**The task**
Print nothing except the lines of the listing below from the line with "ATOM 39 O O" to the line with "ATOM 57 N N", each exactly as written, both ends included.

=== Material for the task ===

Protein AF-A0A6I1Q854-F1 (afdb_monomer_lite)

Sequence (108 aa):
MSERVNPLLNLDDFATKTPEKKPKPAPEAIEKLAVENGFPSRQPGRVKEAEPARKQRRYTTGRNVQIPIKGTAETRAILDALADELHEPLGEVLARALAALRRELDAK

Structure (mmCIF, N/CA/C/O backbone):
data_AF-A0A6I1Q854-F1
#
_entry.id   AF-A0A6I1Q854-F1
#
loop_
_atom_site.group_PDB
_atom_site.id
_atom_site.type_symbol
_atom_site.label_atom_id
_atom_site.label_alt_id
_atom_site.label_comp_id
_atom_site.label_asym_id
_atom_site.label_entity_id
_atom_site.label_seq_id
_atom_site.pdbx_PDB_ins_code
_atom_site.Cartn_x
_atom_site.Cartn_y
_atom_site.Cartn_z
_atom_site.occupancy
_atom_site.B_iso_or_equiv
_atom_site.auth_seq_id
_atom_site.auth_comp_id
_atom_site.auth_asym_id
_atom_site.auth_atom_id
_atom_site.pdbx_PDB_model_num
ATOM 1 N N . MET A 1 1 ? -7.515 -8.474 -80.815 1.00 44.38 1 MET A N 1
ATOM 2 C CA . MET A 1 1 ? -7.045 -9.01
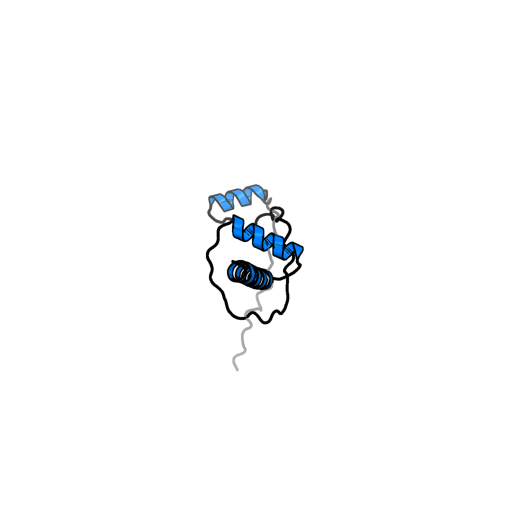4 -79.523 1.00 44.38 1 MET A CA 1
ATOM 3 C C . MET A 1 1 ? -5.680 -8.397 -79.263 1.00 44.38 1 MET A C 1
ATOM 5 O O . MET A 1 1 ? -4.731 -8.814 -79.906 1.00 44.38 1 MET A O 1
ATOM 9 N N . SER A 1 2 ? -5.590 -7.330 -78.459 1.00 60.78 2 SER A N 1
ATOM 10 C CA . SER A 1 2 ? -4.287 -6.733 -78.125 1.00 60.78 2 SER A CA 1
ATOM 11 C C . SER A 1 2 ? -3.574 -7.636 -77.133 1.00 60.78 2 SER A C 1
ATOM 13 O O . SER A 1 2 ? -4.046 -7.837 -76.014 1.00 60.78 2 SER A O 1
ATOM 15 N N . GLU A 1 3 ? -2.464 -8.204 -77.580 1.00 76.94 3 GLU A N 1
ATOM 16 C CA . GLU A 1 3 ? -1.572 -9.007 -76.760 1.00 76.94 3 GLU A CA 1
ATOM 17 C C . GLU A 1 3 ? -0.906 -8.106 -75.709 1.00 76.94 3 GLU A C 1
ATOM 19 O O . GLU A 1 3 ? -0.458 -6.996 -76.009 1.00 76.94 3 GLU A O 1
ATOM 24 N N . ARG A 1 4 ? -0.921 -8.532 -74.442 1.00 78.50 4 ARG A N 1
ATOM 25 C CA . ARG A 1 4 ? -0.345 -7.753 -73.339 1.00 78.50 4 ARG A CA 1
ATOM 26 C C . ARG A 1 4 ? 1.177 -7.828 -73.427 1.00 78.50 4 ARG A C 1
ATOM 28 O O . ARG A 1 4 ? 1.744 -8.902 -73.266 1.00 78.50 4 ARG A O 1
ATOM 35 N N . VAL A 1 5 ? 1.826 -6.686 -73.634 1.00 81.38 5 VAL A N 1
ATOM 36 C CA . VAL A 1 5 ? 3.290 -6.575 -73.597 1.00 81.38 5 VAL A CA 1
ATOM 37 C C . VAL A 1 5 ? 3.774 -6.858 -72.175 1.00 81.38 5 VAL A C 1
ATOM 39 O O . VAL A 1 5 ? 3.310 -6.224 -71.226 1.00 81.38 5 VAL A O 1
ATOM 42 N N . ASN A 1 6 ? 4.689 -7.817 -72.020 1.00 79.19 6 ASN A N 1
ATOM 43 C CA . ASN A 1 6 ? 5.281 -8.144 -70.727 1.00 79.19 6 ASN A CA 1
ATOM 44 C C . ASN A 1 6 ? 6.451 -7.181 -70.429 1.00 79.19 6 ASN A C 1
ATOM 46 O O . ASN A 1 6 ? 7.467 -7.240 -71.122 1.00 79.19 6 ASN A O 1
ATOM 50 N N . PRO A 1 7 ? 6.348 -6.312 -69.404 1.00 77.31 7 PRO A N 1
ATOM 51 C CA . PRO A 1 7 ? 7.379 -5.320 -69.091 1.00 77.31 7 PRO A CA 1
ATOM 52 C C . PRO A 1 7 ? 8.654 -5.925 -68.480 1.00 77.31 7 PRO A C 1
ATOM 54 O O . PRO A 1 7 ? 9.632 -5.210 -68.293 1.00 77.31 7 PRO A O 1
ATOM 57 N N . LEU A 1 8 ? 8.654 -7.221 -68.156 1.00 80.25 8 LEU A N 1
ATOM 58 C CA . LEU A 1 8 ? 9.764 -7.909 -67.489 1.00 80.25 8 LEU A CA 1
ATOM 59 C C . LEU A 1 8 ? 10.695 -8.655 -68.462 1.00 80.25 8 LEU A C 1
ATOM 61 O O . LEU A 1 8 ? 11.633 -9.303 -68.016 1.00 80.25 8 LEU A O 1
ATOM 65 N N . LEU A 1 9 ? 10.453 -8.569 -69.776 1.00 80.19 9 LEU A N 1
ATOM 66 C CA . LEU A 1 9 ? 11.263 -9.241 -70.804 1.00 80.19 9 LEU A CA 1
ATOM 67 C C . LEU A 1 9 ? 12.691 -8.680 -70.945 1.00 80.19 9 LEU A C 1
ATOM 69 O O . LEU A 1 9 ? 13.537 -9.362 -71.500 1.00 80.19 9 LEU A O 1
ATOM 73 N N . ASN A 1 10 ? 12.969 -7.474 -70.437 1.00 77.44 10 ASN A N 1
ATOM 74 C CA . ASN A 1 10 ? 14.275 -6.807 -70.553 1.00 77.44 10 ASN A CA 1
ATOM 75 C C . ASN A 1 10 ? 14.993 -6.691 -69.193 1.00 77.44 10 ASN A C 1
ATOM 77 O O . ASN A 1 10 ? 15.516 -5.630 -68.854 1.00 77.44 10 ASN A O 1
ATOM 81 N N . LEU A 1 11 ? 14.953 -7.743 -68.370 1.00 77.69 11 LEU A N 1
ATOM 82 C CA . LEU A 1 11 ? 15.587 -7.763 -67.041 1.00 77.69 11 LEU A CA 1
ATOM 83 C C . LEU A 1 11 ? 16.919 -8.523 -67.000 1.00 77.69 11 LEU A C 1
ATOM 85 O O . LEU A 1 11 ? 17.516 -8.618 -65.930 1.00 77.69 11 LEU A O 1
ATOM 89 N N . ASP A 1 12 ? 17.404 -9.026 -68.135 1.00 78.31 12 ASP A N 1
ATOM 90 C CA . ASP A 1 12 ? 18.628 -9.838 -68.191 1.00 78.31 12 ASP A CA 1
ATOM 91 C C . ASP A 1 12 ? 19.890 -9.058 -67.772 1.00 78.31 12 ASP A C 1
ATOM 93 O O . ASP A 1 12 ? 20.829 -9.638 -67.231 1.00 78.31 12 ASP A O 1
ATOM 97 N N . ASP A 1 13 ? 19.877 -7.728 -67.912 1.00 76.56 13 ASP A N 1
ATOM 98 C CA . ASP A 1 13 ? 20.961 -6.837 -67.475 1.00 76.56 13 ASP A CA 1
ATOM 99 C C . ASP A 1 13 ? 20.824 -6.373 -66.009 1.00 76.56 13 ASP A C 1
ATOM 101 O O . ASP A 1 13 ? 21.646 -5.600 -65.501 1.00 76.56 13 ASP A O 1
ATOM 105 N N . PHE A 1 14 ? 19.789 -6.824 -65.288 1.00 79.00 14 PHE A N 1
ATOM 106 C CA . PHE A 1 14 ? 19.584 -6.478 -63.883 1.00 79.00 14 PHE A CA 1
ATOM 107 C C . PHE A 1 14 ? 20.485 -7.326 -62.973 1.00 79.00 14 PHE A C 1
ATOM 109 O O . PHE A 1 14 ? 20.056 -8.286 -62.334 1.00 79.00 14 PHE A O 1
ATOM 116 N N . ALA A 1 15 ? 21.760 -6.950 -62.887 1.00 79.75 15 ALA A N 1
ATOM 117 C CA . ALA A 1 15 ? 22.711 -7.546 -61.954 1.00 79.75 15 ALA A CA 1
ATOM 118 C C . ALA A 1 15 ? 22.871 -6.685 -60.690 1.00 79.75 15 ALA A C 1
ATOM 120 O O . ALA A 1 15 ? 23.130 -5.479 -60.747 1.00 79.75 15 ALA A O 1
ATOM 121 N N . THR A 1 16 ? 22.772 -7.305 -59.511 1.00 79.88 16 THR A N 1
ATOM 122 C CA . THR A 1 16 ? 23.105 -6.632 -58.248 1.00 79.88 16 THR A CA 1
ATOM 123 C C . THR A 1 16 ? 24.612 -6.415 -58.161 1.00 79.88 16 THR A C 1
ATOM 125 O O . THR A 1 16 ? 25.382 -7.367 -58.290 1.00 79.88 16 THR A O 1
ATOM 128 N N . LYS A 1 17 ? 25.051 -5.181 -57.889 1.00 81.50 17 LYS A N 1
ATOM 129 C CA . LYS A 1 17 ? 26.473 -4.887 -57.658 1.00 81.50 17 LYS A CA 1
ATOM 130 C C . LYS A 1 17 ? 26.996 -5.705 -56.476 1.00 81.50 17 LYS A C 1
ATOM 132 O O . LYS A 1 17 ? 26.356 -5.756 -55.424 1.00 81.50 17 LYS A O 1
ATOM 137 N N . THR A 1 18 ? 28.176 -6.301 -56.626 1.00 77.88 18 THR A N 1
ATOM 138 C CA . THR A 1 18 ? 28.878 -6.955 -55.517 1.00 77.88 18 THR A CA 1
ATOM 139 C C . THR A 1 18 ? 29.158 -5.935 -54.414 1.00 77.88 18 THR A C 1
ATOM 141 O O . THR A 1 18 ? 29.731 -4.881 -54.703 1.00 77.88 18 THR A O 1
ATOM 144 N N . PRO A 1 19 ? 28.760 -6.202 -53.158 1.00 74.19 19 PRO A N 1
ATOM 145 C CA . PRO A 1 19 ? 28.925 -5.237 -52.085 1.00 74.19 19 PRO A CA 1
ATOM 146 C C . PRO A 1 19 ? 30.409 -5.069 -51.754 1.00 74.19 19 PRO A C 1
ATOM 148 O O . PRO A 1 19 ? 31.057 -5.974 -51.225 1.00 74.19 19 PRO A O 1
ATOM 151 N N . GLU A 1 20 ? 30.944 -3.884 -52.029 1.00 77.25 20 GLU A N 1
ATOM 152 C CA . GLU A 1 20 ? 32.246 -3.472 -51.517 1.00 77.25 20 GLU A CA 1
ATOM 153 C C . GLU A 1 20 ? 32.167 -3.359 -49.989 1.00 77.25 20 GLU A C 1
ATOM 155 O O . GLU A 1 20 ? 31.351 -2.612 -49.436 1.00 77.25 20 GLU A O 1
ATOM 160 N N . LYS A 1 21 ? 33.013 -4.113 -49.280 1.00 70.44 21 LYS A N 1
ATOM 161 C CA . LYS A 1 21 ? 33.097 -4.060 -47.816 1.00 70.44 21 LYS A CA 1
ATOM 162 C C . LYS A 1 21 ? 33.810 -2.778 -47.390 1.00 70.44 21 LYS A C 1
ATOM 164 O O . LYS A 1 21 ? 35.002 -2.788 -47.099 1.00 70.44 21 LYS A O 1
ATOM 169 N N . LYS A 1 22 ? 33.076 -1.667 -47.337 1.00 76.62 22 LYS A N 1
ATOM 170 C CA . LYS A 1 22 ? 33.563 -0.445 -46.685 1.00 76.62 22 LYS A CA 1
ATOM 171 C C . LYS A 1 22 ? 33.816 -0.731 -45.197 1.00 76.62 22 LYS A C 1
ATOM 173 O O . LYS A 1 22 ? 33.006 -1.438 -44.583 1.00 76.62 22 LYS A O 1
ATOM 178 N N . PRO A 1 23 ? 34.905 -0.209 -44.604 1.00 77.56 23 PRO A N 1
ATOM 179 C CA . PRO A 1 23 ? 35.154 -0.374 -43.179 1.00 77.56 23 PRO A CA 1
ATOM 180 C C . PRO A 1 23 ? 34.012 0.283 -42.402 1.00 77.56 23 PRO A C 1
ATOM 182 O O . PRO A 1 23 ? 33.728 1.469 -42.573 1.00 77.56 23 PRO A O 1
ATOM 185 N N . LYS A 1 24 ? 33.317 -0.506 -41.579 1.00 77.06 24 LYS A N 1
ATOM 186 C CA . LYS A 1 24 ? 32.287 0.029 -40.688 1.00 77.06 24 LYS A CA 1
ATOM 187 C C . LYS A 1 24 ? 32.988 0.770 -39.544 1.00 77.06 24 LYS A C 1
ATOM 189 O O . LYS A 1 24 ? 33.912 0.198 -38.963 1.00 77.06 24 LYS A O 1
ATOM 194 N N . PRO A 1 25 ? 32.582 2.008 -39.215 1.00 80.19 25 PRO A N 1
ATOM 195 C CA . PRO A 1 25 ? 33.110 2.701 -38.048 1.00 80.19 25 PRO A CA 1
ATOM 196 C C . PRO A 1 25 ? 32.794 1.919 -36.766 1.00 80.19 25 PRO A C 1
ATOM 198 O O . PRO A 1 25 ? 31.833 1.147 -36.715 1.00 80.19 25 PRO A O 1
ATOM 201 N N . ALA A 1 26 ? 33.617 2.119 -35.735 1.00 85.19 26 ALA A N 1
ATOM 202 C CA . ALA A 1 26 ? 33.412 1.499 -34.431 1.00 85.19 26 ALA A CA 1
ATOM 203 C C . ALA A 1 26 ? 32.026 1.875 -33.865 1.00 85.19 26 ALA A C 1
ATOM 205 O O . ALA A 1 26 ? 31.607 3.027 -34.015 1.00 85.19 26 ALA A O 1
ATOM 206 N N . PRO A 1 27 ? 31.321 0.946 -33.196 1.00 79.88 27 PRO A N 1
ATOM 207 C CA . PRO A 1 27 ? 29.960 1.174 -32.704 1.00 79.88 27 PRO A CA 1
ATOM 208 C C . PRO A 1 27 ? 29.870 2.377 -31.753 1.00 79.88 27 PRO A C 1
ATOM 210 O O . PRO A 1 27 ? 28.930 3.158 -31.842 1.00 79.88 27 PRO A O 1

===

**Output**
ATOM 39 O O . VAL A 1 5 ? 3.310 -6.224 -71.226 1.00 81.38 5 VAL A O 1
ATOM 42 N N . ASN A 1 6 ? 4.689 -7.817 -72.020 1.00 79.19 6 ASN A N 1
ATOM 43 C CA . ASN A 1 6 ? 5.281 -8.144 -70.727 1.00 79.19 6 ASN A CA 1
ATOM 44 C C . ASN A 1 6 ? 6.451 -7.181 -70.429 1.00 79.19 6 ASN A C 1
ATOM 46 O O . ASN A 1 6 ? 7.467 -7.240 -71.122 1.00 79.19 6 ASN A O 1
ATOM 50 N N . PRO A 1 7 ? 6.348 -6.312 -69.404 1.00 77.31 7 PRO A N 1
ATOM 51 C CA . PRO A 1 7 ? 7.379 -5.320 -69.091 1.00 77.31 7 PRO A CA 1
ATOM 52 C C . PRO A 1 7 ? 8.654 -5.925 -68.480 1.00 77.31 7 PRO A C 1
ATOM 54 O O . PRO A 1 7 ? 9.632 -5.210 -68.293 1.00 77.31 7 PRO A O 1
ATOM 57 N N . LEU A 1 8 ? 8.654 -7.221 -68.156 1.00 80.25 8 LEU A N 1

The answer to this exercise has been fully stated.